§ **Supplied records**
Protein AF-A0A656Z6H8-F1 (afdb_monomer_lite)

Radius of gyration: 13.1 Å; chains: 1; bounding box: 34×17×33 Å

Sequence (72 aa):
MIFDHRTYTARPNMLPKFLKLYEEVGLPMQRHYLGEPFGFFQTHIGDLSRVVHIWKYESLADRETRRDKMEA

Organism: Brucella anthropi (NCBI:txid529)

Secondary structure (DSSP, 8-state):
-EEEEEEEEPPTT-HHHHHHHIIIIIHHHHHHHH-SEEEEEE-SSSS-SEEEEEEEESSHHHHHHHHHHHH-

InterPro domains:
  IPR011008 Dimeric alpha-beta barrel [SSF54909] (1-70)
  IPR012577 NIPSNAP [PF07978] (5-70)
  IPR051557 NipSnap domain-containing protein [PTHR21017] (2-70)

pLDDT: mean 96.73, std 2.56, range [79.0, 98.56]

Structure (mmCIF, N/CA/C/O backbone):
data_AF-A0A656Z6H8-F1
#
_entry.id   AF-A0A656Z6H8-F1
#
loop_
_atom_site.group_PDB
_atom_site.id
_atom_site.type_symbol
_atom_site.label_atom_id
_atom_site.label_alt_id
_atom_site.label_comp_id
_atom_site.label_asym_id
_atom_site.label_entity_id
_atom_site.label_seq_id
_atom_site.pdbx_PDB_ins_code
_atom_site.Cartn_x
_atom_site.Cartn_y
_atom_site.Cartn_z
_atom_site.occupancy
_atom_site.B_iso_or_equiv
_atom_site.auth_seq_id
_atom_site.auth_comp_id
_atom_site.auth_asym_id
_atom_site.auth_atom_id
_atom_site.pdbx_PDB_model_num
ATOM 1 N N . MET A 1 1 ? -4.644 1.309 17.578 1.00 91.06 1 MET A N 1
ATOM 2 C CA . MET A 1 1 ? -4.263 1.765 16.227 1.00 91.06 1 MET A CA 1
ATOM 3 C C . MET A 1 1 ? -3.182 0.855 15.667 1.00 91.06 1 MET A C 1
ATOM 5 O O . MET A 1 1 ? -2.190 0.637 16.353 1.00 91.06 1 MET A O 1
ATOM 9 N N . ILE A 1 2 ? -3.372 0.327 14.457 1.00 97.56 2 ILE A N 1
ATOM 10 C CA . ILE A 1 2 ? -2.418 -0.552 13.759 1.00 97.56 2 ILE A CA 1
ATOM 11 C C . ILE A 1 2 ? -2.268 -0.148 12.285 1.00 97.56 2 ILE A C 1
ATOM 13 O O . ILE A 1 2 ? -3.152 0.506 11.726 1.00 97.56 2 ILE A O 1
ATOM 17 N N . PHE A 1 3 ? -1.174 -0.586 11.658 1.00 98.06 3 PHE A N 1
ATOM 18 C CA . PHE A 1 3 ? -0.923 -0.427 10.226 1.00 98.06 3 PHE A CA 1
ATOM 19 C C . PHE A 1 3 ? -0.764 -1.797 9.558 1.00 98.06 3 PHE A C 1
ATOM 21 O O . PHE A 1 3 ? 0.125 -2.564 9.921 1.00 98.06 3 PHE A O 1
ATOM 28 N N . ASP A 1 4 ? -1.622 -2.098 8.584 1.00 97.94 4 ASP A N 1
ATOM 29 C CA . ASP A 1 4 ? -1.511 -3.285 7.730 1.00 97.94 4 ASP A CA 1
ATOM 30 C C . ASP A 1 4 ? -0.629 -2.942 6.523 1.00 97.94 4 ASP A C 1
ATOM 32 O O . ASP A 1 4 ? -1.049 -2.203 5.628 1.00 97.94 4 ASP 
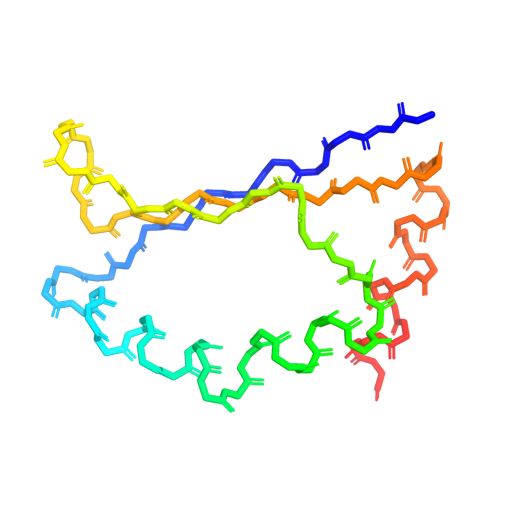A O 1
ATOM 36 N N . HIS A 1 5 ? 0.610 -3.438 6.541 1.00 98.25 5 HIS A N 1
ATOM 37 C CA . HIS A 1 5 ? 1.599 -3.250 5.484 1.00 98.25 5 HIS A CA 1
ATOM 38 C C . HIS A 1 5 ? 1.552 -4.424 4.506 1.00 98.25 5 HIS A C 1
ATOM 40 O O . HIS A 1 5 ? 1.825 -5.568 4.874 1.00 98.25 5 HIS A O 1
ATOM 46 N N . ARG A 1 6 ? 1.233 -4.131 3.242 1.00 98.00 6 ARG A N 1
ATOM 47 C CA . ARG A 1 6 ? 1.063 -5.145 2.201 1.00 98.00 6 ARG A CA 1
ATOM 48 C C . ARG A 1 6 ? 1.985 -4.866 1.029 1.00 98.00 6 ARG A C 1
ATOM 50 O O . ARG A 1 6 ? 2.000 -3.761 0.488 1.00 98.00 6 ARG A O 1
ATOM 57 N N . THR A 1 7 ? 2.706 -5.906 0.628 1.00 98.19 7 THR A N 1
ATOM 58 C CA . THR A 1 7 ? 3.704 -5.850 -0.438 1.00 98.19 7 THR A CA 1
ATOM 59 C C . THR A 1 7 ? 3.365 -6.868 -1.506 1.00 98.19 7 THR A C 1
ATOM 61 O O . THR A 1 7 ? 3.393 -8.071 -1.249 1.00 98.19 7 THR A O 1
ATOM 64 N N . TYR A 1 8 ? 3.083 -6.396 -2.716 1.00 97.69 8 TYR A 
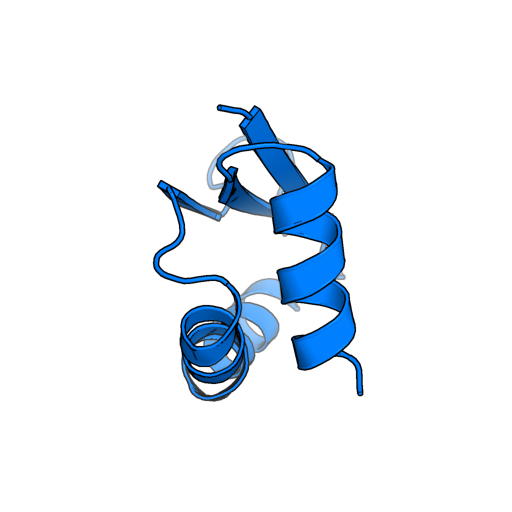N 1
ATOM 65 C CA . TYR A 1 8 ? 2.818 -7.254 -3.867 1.00 97.69 8 TYR A CA 1
ATOM 66 C C . TYR A 1 8 ? 3.904 -7.087 -4.911 1.00 97.69 8 TYR A C 1
ATOM 68 O O . TYR A 1 8 ? 4.270 -5.970 -5.267 1.00 97.69 8 TYR A O 1
ATOM 76 N N . THR A 1 9 ? 4.388 -8.211 -5.433 1.00 97.56 9 THR A N 1
ATOM 77 C CA . THR A 1 9 ? 5.311 -8.230 -6.568 1.00 97.56 9 THR A CA 1
ATOM 78 C C . THR A 1 9 ? 4.539 -8.712 -7.789 1.00 97.56 9 THR A C 1
ATOM 80 O O . THR A 1 9 ? 4.081 -9.853 -7.839 1.00 97.56 9 THR A O 1
ATOM 83 N N . ALA A 1 10 ? 4.344 -7.820 -8.754 1.00 97.06 10 ALA A N 1
ATOM 84 C CA . ALA A 1 10 ? 3.742 -8.153 -10.031 1.00 97.06 10 ALA A CA 1
ATOM 85 C C . ALA A 1 10 ? 4.700 -9.023 -10.854 1.00 97.06 10 ALA A C 1
ATOM 87 O O . ALA A 1 10 ? 5.921 -8.977 -10.689 1.00 97.06 10 ALA A O 1
ATOM 88 N N . ARG A 1 11 ? 4.146 -9.788 -11.801 1.00 96.25 11 ARG A N 1
ATOM 89 C CA . ARG A 1 11 ? 4.972 -10.424 -12.834 1.00 96.25 11 ARG A CA 1
ATOM 90 C C . ARG A 1 11 ? 5.762 -9.344 -13.596 1.00 96.25 11 ARG A C 1
ATOM 92 O O . ARG A 1 11 ? 5.248 -8.228 -13.743 1.00 96.25 11 ARG A O 1
ATOM 99 N N . PRO A 1 12 ? 6.963 -9.659 -14.112 1.00 93.00 12 PRO A N 1
ATOM 100 C CA . PRO A 1 12 ? 7.761 -8.700 -14.871 1.00 93.00 12 PRO A CA 1
ATOM 101 C C . PRO A 1 12 ? 6.939 -7.996 -15.958 1.00 93.00 12 PRO A C 1
ATOM 103 O O . PRO A 1 12 ? 6.148 -8.637 -16.649 1.00 93.00 12 PRO A O 1
ATOM 106 N N . ASN A 1 13 ? 7.107 -6.676 -16.081 1.00 91.88 13 ASN A N 1
ATOM 107 C CA . ASN A 1 13 ? 6.394 -5.793 -17.021 1.00 91.88 13 ASN A CA 1
ATOM 108 C C . ASN A 1 13 ? 4.865 -5.692 -16.841 1.00 91.88 13 ASN A C 1
ATOM 110 O O . ASN A 1 13 ? 4.206 -4.997 -17.610 1.00 91.88 13 ASN A O 1
ATOM 114 N N . MET A 1 14 ? 4.281 -6.319 -15.814 1.00 97.00 14 MET A N 1
ATOM 115 C CA . MET A 1 14 ? 2.832 -6.267 -15.565 1.00 97.00 14 MET A CA 1
ATOM 116 C C . MET A 1 14 ? 2.414 -5.166 -14.587 1.00 97.00 14 MET A C 1
ATOM 118 O O . MET A 1 14 ? 1.218 -4.909 -14.446 1.00 97.00 14 MET A O 1
ATOM 122 N N . LEU A 1 15 ? 3.370 -4.500 -13.930 1.00 96.50 15 LEU A N 1
ATOM 123 C CA . LEU A 1 15 ? 3.086 -3.456 -12.944 1.00 96.50 15 LEU A CA 1
ATOM 124 C C . LEU A 1 15 ? 2.226 -2.305 -13.512 1.00 96.50 15 LEU A C 1
ATOM 126 O O . LEU A 1 15 ? 1.217 -1.994 -12.884 1.00 96.50 15 LEU A O 1
ATOM 130 N N . PRO A 1 16 ? 2.503 -1.725 -14.700 1.00 96.19 16 PRO A N 1
ATOM 131 C CA . PRO A 1 16 ? 1.661 -0.652 -15.240 1.00 96.19 16 PRO A CA 1
ATOM 132 C C . PRO A 1 16 ? 0.208 -1.086 -15.472 1.00 96.19 16 PRO A C 1
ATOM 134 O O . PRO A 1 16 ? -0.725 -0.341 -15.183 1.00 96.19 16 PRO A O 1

§ **What the exercise asks**
Reproduce exactly the lines above starting at the line containing "ATOM 9 N N ." and ending at the line containing "ATOM 66 C C", including both, but not the pictures.

§ **Answer area**
ATOM 9 N N . ILE A 1 2 ? -3.372 0.327 14.457 1.00 97.56 2 ILE A N 1
ATOM 10 C CA . ILE A 1 2 ? -2.418 -0.552 13.759 1.00 97.56 2 ILE A CA 1
ATOM 11 C C . ILE A 1 2 ? -2.268 -0.148 12.285 1.00 97.56 2 ILE A C 1
ATOM 13 O O . ILE A 1 2 ? -3.152 0.506 11.726 1.00 97.56 2 ILE A O 1
ATOM 17 N N . PHE A 1 3 ? -1.174 -0.586 11.658 1.00 98.06 3 PHE A N 1
ATOM 18 C CA . PHE A 1 3 ? -0.923 -0.427 10.226 1.00 98.06 3 PHE A CA 1
ATOM 19 C C . PHE A 1 3 ? -0.764 -1.797 9.558 1.00 98.06 3 PHE A C 1
ATOM 21 O O . PHE A 1 3 ? 0.125 -2.564 9.921 1.00 98.06 3 PHE A O 1
ATOM 28 N N . ASP A 1 4 ? -1.622 -2.098 8.584 1.00 97.94 4 ASP A N 1
ATOM 29 C CA . ASP A 1 4 ? -1.511 -3.285 7.730 1.00 97.94 4 ASP A CA 1
ATOM 30 C C . ASP A 1 4 ? -0.629 -2.942 6.523 1.00 97.94 4 ASP A C 1
ATOM 32 O O . ASP A 1 4 ? -1.049 -2.203 5.628 1.00 97.94 4 ASP 
A O 1
ATOM 36 N N . HIS A 1 5 ? 0.610 -3.438 6.541 1.00 98.25 5 HIS A N 1
ATOM 37 C CA . HIS A 1 5 ? 1.599 -3.250 5.484 1.00 98.25 5 HIS A CA 1
ATOM 38 C C . HIS A 1 5 ? 1.552 -4.424 4.506 1.00 98.25 5 HIS A C 1
ATOM 40 O O . HIS A 1 5 ? 1.825 -5.568 4.874 1.00 98.25 5 HIS A O 1
ATOM 46 N N . ARG A 1 6 ? 1.233 -4.131 3.242 1.00 98.00 6 ARG A N 1
ATOM 47 C CA . ARG A 1 6 ? 1.063 -5.145 2.201 1.00 98.00 6 ARG A CA 1
ATOM 48 C C . ARG A 1 6 ? 1.985 -4.866 1.029 1.00 98.00 6 ARG A C 1
ATOM 50 O O . ARG A 1 6 ? 2.000 -3.761 0.488 1.00 98.00 6 ARG A O 1
ATOM 57 N N . THR A 1 7 ? 2.706 -5.906 0.628 1.00 98.19 7 THR A N 1
ATOM 58 C CA . THR A 1 7 ? 3.704 -5.850 -0.438 1.00 98.19 7 THR A CA 1
ATOM 59 C C . THR A 1 7 ? 3.365 -6.868 -1.506 1.00 98.19 7 THR A C 1
ATOM 61 O O . THR A 1 7 ? 3.393 -8.071 -1.249 1.00 98.19 7 THR A O 1
ATOM 64 N N . TYR A 1 8 ? 3.083 -6.396 -2.716 1.00 97.69 8 TYR A 
N 1
ATOM 65 C CA . TYR A 1 8 ? 2.818 -7.254 -3.867 1.00 97.69 8 TYR A CA 1
ATOM 66 C C . TYR A 1 8 ? 3.904 -7.087 -4.911 1.00 97.69 8 TYR A C 1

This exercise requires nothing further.